Your mission, which you chose to accept, was open ended. Now it requires you to kill Anubis. Then you must implement a defense of this star system against the attack that is coming. I will be watching you in your dreams, Oshi. Don't try to evade me – I am here in your skull and I can see everything you do.
Good luck in your mission. You're going to need it.
Raisa returned about an hour later. She slipped through the door while Oshi was dozing. Oshi opened her eyes instantly, but gave no sign of being awake. “Can you hear
me?” Raisa asked softly.
“I hear you.” Oshi abandoned her sleeping subterfuge. She blinked, trying to clear the strands of disturbing dreams from her head. “What's going on?” She hadn't intended to sleep; but after shrugging on a loose robe exhaustion had dulled the edge of her anxiety, until the temptation to lie back and close her eyes had become too much. Not that she was safe – but if she wasn't, there was precious little that she could do to modify her condition.
“We found Boris. He's safe. I – we owe you for rescuing him. Nobody's ever gotten out of the axial redoubt before – not by force.” Oshi rolled over and opened her eyes. Raisa looked concerned, but not afraid. “Got someone wants to talk to you.”

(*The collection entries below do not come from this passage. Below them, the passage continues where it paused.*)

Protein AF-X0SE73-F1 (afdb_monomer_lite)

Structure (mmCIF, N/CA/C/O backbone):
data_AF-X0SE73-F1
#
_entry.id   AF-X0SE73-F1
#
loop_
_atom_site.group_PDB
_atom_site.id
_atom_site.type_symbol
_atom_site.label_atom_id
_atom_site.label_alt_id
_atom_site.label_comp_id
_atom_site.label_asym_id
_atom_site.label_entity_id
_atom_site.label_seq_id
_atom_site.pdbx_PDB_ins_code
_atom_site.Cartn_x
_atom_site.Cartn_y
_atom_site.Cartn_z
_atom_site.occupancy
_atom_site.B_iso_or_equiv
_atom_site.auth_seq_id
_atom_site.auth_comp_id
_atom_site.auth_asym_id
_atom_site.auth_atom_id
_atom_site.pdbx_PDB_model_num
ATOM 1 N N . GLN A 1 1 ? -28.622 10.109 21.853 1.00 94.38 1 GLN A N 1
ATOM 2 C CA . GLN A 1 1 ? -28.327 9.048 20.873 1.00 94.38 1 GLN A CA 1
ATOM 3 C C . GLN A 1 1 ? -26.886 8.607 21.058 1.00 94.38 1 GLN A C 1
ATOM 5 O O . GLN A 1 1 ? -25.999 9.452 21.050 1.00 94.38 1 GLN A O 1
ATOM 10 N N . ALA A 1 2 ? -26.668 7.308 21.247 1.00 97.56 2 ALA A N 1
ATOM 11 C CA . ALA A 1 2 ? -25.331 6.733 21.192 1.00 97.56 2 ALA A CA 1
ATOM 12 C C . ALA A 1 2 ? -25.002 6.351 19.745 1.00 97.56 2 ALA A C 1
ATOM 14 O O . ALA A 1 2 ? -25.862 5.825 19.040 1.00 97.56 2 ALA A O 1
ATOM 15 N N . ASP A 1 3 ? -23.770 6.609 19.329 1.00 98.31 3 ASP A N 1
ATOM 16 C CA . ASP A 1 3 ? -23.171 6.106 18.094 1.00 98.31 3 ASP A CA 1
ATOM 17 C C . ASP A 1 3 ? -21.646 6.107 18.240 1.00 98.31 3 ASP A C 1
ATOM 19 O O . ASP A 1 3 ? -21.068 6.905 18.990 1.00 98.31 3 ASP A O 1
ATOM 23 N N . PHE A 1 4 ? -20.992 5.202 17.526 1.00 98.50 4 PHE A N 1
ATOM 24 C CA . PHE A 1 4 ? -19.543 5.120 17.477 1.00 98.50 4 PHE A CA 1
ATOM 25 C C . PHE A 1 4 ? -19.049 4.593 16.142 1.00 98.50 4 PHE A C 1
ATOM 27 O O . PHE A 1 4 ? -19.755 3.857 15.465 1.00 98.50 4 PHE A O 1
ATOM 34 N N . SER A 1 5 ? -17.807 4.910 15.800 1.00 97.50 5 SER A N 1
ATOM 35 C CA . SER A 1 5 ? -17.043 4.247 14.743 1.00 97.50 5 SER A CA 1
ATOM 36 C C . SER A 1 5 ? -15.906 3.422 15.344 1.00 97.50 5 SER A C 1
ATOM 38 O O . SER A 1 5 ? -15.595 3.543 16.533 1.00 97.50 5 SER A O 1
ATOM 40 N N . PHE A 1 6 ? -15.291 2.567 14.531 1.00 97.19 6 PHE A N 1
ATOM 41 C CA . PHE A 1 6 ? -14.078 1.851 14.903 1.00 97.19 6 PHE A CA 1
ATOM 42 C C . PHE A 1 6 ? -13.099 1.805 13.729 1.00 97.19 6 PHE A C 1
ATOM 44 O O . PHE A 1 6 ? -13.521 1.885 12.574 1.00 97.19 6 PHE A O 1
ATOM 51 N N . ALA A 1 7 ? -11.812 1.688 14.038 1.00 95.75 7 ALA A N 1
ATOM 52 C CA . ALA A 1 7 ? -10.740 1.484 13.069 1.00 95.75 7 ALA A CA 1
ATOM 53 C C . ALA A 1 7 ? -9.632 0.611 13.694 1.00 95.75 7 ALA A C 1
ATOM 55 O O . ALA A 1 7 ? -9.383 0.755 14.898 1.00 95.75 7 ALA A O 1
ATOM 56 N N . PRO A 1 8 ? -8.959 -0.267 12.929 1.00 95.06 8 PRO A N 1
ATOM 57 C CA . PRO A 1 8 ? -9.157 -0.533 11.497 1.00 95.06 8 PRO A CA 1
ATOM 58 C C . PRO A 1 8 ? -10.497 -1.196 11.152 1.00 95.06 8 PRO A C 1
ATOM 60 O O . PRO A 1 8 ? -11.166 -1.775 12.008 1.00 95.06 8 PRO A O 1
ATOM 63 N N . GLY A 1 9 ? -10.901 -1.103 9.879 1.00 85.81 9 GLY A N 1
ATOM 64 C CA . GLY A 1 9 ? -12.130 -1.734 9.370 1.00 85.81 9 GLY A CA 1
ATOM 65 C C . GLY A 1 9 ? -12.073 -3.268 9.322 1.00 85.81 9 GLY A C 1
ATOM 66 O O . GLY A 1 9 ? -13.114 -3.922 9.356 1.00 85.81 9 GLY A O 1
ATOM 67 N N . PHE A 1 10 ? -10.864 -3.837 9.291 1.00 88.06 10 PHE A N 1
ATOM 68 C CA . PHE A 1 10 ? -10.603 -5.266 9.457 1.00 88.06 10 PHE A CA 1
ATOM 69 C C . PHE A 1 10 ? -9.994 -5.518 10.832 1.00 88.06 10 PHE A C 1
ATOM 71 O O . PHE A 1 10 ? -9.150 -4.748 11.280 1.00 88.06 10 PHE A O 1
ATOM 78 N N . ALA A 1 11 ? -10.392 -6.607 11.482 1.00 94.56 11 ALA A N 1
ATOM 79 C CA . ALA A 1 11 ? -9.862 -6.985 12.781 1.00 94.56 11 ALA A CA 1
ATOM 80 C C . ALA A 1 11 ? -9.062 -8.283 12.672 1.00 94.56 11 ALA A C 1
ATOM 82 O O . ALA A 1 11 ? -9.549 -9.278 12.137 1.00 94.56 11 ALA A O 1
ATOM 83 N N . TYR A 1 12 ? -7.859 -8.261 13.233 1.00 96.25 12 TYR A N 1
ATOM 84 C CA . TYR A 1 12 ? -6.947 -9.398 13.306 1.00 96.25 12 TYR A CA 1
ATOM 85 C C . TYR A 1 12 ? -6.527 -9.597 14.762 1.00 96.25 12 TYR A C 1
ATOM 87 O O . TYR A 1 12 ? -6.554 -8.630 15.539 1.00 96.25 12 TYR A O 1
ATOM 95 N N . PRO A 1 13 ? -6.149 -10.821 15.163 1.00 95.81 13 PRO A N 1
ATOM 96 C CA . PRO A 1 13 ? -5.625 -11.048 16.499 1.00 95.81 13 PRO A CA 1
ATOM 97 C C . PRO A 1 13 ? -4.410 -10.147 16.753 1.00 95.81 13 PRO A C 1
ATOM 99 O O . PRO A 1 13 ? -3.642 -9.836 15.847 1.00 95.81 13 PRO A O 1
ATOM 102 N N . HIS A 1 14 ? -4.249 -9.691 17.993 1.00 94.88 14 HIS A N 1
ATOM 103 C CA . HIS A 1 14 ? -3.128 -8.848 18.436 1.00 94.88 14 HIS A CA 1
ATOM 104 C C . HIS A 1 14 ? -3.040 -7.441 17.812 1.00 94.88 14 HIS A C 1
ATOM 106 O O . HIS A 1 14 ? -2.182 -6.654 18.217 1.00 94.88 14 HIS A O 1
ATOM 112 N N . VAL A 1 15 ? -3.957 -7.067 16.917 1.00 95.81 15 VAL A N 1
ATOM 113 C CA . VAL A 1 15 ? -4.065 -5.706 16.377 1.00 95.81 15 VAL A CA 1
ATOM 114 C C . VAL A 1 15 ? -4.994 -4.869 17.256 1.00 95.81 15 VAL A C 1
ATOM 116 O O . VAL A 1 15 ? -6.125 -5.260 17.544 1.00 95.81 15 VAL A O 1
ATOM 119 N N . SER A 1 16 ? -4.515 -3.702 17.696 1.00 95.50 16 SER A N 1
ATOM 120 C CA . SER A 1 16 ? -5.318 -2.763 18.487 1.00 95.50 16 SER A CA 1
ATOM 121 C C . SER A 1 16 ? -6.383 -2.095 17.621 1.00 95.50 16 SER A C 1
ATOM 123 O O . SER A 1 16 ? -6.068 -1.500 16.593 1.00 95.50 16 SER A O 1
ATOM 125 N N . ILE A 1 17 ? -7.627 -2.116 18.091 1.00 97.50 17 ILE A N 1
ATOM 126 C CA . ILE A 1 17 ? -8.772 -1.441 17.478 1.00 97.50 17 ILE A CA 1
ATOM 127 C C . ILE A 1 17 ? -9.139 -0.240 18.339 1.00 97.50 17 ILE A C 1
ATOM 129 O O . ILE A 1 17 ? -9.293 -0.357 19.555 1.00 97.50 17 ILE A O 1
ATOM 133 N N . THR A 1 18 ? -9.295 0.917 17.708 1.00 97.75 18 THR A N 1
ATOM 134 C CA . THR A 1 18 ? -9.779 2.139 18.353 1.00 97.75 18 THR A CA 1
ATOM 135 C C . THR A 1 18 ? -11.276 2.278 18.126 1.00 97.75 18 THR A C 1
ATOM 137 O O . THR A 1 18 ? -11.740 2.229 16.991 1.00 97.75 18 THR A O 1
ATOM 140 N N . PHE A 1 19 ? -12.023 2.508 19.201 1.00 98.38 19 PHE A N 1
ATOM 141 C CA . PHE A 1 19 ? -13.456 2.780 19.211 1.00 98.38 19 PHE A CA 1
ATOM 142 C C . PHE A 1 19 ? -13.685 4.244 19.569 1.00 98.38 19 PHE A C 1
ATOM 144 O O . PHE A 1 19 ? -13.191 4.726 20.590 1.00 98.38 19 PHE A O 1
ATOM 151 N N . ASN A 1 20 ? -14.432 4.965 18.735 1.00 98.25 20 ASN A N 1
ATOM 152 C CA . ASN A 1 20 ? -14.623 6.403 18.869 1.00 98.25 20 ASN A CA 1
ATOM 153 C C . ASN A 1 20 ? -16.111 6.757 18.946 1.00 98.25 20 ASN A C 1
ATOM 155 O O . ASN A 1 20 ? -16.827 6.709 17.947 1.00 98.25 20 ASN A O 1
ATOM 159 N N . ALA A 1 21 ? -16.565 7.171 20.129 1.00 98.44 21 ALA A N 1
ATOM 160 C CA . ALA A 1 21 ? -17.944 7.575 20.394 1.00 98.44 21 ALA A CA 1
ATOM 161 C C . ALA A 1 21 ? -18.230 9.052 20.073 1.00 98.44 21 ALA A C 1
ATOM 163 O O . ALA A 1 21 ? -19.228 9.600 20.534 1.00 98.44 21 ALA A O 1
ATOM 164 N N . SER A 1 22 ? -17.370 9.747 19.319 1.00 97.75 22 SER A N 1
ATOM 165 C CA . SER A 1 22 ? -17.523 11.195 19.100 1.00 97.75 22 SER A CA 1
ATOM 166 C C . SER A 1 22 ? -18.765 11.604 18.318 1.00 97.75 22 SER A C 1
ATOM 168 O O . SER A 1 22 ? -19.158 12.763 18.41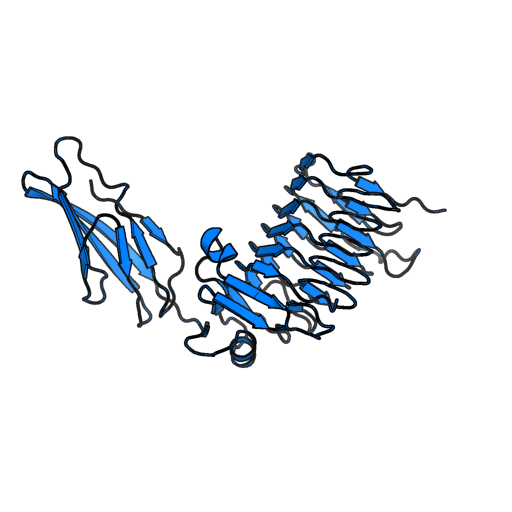2 1.00 97.75 22 SER A O 1
ATOM 170 N N . ALA A 1 23 ? -19.397 10.666 17.613 1.00 97.25 23 ALA A N 1
ATOM 171 C CA . ALA A 1 23 ? -20.688 10.866 16.961 1.00 97.25 23 ALA A CA 1
ATOM 172 C C . ALA A 1 23 ? -21.887 10.795 17.933 1.00 97.25 23 ALA A C 1
ATOM 174 O O . ALA A 1 23 ? -23.001 11.148 17.555 1.00 97.25 23 ALA A O 1
ATOM 175 N N . SER A 1 24 ? -21.683 10.363 19.184 1.00 97.69 24 SER A N 1
ATOM 176 C CA . SER A 1 24 ? -22.731 10.356 20.209 1.00 97.69 24 SER A CA 1
ATOM 177 C C . SER A 1 24 ? -23.129 11.776 20.612 1.00 97.69 24 SER A C 1
ATOM 179 O O . SER A 1 24 ? -22.274 12.636 20.827 1.00 97.69 24 SER A O 1
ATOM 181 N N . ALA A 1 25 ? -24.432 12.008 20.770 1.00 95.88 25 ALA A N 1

“That's okay. You – what's your position here?”
“I'm your minder.” Raisa leaned against the far wall. “Looks like I met you first so I'm responsible.” She didn't seem to like the idea. “Hence the security. Anubis is unhappy.”
“This visitor. Who is it?”
“Guy called Mik.” Oshi sat up. Raisa's expression – you don't like him, do you? she decided. “A specialist. In case we ran into trouble,” she added ingenuously.
“I see.”
“You will.” Raisa opened the door. “Come in.”
Mik was short, bullet-headed, clad in scuffed overalls with too many odd pockets. He carried a case that bulged with odd protruberances. He matched it; time-worn and tough. “Boris says you know how to use a killing stick,” he said conversationally.
“What's it to you?” asked Oshi.
“Business. You got out of the axis tube. I'd like to know how.”